Hayfever is a blight on many people's lives, affecting up to 30 per cent of adults and 40 per cent of children.

Watery, itchy eyes, blocked noses and sometimes uncontrollable sneezing - pollen allergies can affect people terribly, impacting their ability to concentrate at work or school.

Consultant immunologist at Epsom and St Helier hospitals, Dr Amolak Bansal said: “The symptoms of hay fever can be truly unpleasant, but sadly are quite common.

"For hay fever sufferers who also have asthma, the symptoms can be more severe and can often lead to tightness in the chest, shortness of breath and wheezing and coughing.

“If you are feeling worse for wear then I would recommend speaking to your pharmacist. They can give advice and suggest the best treatments, like antihistamine tablets, anti-allergy eye drops and/or steroid nasal sprays.

"If your symptoms get worse or do not get better after taking medication from your local pharmacist, get in touch with your GP.”

How well do we understand hayfever?

But many people know surprisingly little about hayfever, despite how common it is.

In a recent survey, one in five people said they did not realise a runny nose was a common symptom of hayfever, and one in five also thought it was transmitted from one person to another like a cold.
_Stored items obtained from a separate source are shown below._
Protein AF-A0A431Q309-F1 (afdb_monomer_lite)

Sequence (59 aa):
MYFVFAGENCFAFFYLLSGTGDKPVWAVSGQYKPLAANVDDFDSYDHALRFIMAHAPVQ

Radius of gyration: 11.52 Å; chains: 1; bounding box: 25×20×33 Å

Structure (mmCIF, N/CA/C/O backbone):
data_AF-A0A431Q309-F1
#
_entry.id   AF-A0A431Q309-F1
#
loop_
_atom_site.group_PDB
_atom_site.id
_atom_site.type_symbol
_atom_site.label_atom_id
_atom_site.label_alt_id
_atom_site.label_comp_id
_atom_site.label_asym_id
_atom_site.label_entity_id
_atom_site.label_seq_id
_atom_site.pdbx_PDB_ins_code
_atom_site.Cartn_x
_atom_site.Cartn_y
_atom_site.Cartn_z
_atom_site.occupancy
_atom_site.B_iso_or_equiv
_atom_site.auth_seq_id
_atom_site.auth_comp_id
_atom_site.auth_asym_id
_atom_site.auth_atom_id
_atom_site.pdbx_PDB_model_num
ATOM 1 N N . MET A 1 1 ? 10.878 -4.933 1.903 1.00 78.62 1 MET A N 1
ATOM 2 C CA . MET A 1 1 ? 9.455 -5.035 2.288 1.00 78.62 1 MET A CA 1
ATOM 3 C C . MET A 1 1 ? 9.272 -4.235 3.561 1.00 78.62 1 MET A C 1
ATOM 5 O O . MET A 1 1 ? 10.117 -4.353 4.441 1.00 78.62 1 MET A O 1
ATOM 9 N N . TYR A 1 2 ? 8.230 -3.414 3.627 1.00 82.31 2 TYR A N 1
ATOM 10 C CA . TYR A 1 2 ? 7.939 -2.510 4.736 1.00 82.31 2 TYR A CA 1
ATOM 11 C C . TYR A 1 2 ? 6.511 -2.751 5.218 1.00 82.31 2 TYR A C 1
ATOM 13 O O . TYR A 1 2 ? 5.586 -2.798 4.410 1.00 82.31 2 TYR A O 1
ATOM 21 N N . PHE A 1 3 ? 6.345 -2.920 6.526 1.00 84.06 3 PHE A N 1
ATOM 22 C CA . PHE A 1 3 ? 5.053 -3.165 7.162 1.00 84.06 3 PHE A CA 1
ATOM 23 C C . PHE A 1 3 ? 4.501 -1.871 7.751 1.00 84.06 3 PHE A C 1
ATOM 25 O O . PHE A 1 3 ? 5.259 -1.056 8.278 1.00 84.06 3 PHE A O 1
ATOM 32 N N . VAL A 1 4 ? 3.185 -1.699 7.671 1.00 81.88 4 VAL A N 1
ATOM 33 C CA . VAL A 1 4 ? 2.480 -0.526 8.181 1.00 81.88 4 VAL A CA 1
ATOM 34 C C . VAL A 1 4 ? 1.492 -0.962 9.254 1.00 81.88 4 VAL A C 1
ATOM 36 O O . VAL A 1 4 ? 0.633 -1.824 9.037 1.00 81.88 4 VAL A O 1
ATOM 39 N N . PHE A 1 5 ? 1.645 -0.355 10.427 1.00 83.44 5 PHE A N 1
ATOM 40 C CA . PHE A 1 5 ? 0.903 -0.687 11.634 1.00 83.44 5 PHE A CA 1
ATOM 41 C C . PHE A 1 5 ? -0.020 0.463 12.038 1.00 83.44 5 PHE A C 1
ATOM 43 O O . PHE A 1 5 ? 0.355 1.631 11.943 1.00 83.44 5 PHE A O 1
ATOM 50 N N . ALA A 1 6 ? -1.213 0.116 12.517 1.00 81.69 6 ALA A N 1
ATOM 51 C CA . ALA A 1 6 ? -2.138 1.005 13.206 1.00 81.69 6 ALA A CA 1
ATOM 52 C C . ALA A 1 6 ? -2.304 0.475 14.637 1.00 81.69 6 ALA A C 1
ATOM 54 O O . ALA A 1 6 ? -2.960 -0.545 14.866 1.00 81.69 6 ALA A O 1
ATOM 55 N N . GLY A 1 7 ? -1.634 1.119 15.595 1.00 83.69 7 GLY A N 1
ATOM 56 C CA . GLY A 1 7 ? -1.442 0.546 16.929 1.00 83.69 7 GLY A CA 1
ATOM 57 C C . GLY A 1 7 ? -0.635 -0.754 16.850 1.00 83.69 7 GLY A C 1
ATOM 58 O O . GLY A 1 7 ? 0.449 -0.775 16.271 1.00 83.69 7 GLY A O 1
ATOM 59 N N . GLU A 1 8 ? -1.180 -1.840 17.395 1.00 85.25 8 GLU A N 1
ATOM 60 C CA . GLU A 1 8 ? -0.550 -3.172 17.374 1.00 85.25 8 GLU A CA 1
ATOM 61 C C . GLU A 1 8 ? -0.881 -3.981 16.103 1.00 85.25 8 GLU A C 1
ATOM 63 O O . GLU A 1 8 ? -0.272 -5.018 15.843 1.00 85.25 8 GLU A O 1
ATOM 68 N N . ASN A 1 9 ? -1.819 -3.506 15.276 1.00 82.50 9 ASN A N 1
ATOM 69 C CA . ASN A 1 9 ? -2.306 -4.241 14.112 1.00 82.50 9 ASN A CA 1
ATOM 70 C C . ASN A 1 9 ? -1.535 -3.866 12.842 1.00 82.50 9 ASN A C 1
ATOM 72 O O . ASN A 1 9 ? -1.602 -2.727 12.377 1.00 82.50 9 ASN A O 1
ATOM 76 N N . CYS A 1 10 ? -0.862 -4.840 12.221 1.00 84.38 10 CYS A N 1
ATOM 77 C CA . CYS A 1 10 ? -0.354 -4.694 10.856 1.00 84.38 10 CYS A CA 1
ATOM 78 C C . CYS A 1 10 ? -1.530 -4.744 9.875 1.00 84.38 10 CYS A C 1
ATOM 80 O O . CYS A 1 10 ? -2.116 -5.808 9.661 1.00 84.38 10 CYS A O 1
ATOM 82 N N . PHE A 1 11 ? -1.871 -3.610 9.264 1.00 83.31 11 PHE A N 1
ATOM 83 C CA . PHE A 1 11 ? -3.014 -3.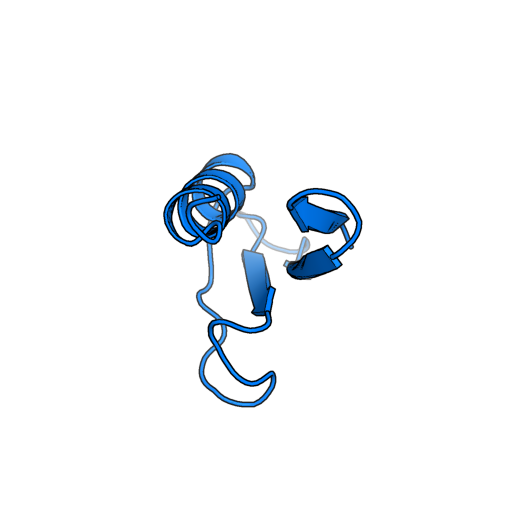523 8.350 1.00 83.31 11 PHE A CA 1
ATOM 84 C C . PHE A 1 11 ? -2.601 -3.467 6.878 1.00 83.31 11 PHE A C 1
ATOM 86 O O . PHE A 1 11 ? -3.426 -3.739 6.010 1.00 83.31 11 PHE A O 1
ATOM 93 N N . ALA A 1 12 ? -1.344 -3.149 6.571 1.00 84.69 12 ALA A N 1
ATOM 94 C CA . ALA A 1 12 ? -0.832 -3.128 5.206 1.00 84.69 12 ALA A CA 1
ATOM 95 C C . ALA A 1 12 ? 0.679 -3.366 5.168 1.00 84.69 12 ALA A C 1
ATOM 97 O O . ALA A 1 12 ? 1.381 -3.234 6.168 1.00 84.69 12 ALA A O 1
ATOM 98 N N . PHE A 1 13 ? 1.192 -3.704 3.995 1.00 83.94 13 PHE A N 1
ATOM 99 C CA . PHE A 1 13 ? 2.614 -3.740 3.704 1.00 83.94 13 PHE A CA 1
ATOM 100 C C . PHE A 1 13 ? 2.853 -3.338 2.252 1.00 83.94 13 PHE A C 1
ATOM 102 O O . PHE A 1 13 ? 1.991 -3.492 1.386 1.00 83.94 13 PHE A O 1
ATOM 109 N N . PHE A 1 14 ? 4.051 -2.843 1.980 1.00 83.56 14 PHE A N 1
ATOM 110 C CA . PHE A 1 14 ? 4.479 -2.510 0.633 1.00 83.56 14 PHE A CA 1
ATOM 111 C C . PHE A 1 14 ? 5.884 -3.022 0.349 1.00 83.56 14 PHE A C 1
ATOM 113 O O . PHE A 1 14 ? 6.713 -3.224 1.246 1.00 83.56 14 PHE A O 1
ATOM 120 N N . TYR A 1 15 ? 6.149 -3.306 -0.916 1.00 81.38 15 TYR A N 1
ATOM 121 C CA . TYR A 1 15 ? 7.383 -3.944 -1.344 1.00 81.38 15 TYR A CA 1
ATOM 122 C C . TYR A 1 15 ? 7.786 -3.481 -2.739 1.00 81.38 15 TYR A C 1
ATOM 124 O O . TYR A 1 15 ? 6.950 -3.139 -3.567 1.00 81.38 15 TYR A O 1
ATOM 132 N N . LEU A 1 16 ? 9.094 -3.448 -2.980 1.00 83.44 16 LEU A N 1
ATOM 133 C CA . LEU A 1 16 ? 9.643 -3.165 -4.297 1.00 83.44 16 LEU A CA 1
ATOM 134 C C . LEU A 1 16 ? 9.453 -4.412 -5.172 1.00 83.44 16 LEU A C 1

One in three respondents said "bird pollen" was a real thing, when in reality there are just three main types of pollen: tree, grass and weed - definitely not bird.

Each of these types has its own season from January to November, with tree pollen appearing first, then grass pollen from mid-May to July, and finally weed pollen.

How to reduce the symptoms

Lloyds Pharmacy gave these tips to help reduce the effects of hayfever:

  • Keep windows closed when at home and overnight. Most pollen is released in the early morning and falls to ground level in the evenings when the air cools.
  • When outdoors, wear sunglasses to keep pollen out of your eyes. Hay fever sufferers can experience itchy eyes when coming into contact with pollen spores.
  • Avoid drying your clothes outside when pollen counts are high. If you do, shake items before bringing them inside.
  • Keep car windows closed when driving and fit a pollen filter to reduce the impact of pollen grains.
  • When indoors, there are a number of useful tips to reduce the impact of hay fever symptoms such as: vacuuming regularly, avoid bringing fresh flowers indoors, and be aware that pets can bring pollen in on their fur.
  • Don't allow smoking in the house as this will irritate the lining of your nose, eyes, throat and airways, making your hay fever symptoms worse.
  • After being outside, shower and wash your hair to remove pollen.

What other bizarre myths exist around pollen and hay fever in the UK?

A spoonful of honey a day will keep hay fever at bay: 61 per cent think this is true

  • The belief is that a spoonful of honey helps desensitise you to pollen however there is no scientific evidence to support this.

A pescetarian diet will help reduce symptoms of hay fever: 80 per cent said this was blatantly false, but it may actually be true

  • A recent study by the European Journal of Clinical Nutrition suggests that a diet rich in Omega-3 is associated with reducing symptoms. Perhaps not a cure, but potentially worth trying

Tree pollen dispersal is highest when it rains: 40 per cent think this is true

  • Tree pollen season traditionally lasts from late March to mid-May and during this time, if it rains, it’s good news for hay fever sufferers as this lessens the chance of dispersal for this type of pollen. Conversely, rain can worsen pollen levels during grass pollen season (mid-May to July) so it’s not always a good thing

The pollen count is measured by a society of bee keepers who record the number of bees pollinating plants in their local area: astonishingly, 36 per cent thought this was genuine, but it is false

  • The pollen count is literally the amount of pollen per cubic metre observed over 24 hours. There are various expert monitoring sites across the UK which measure pollen between March and September.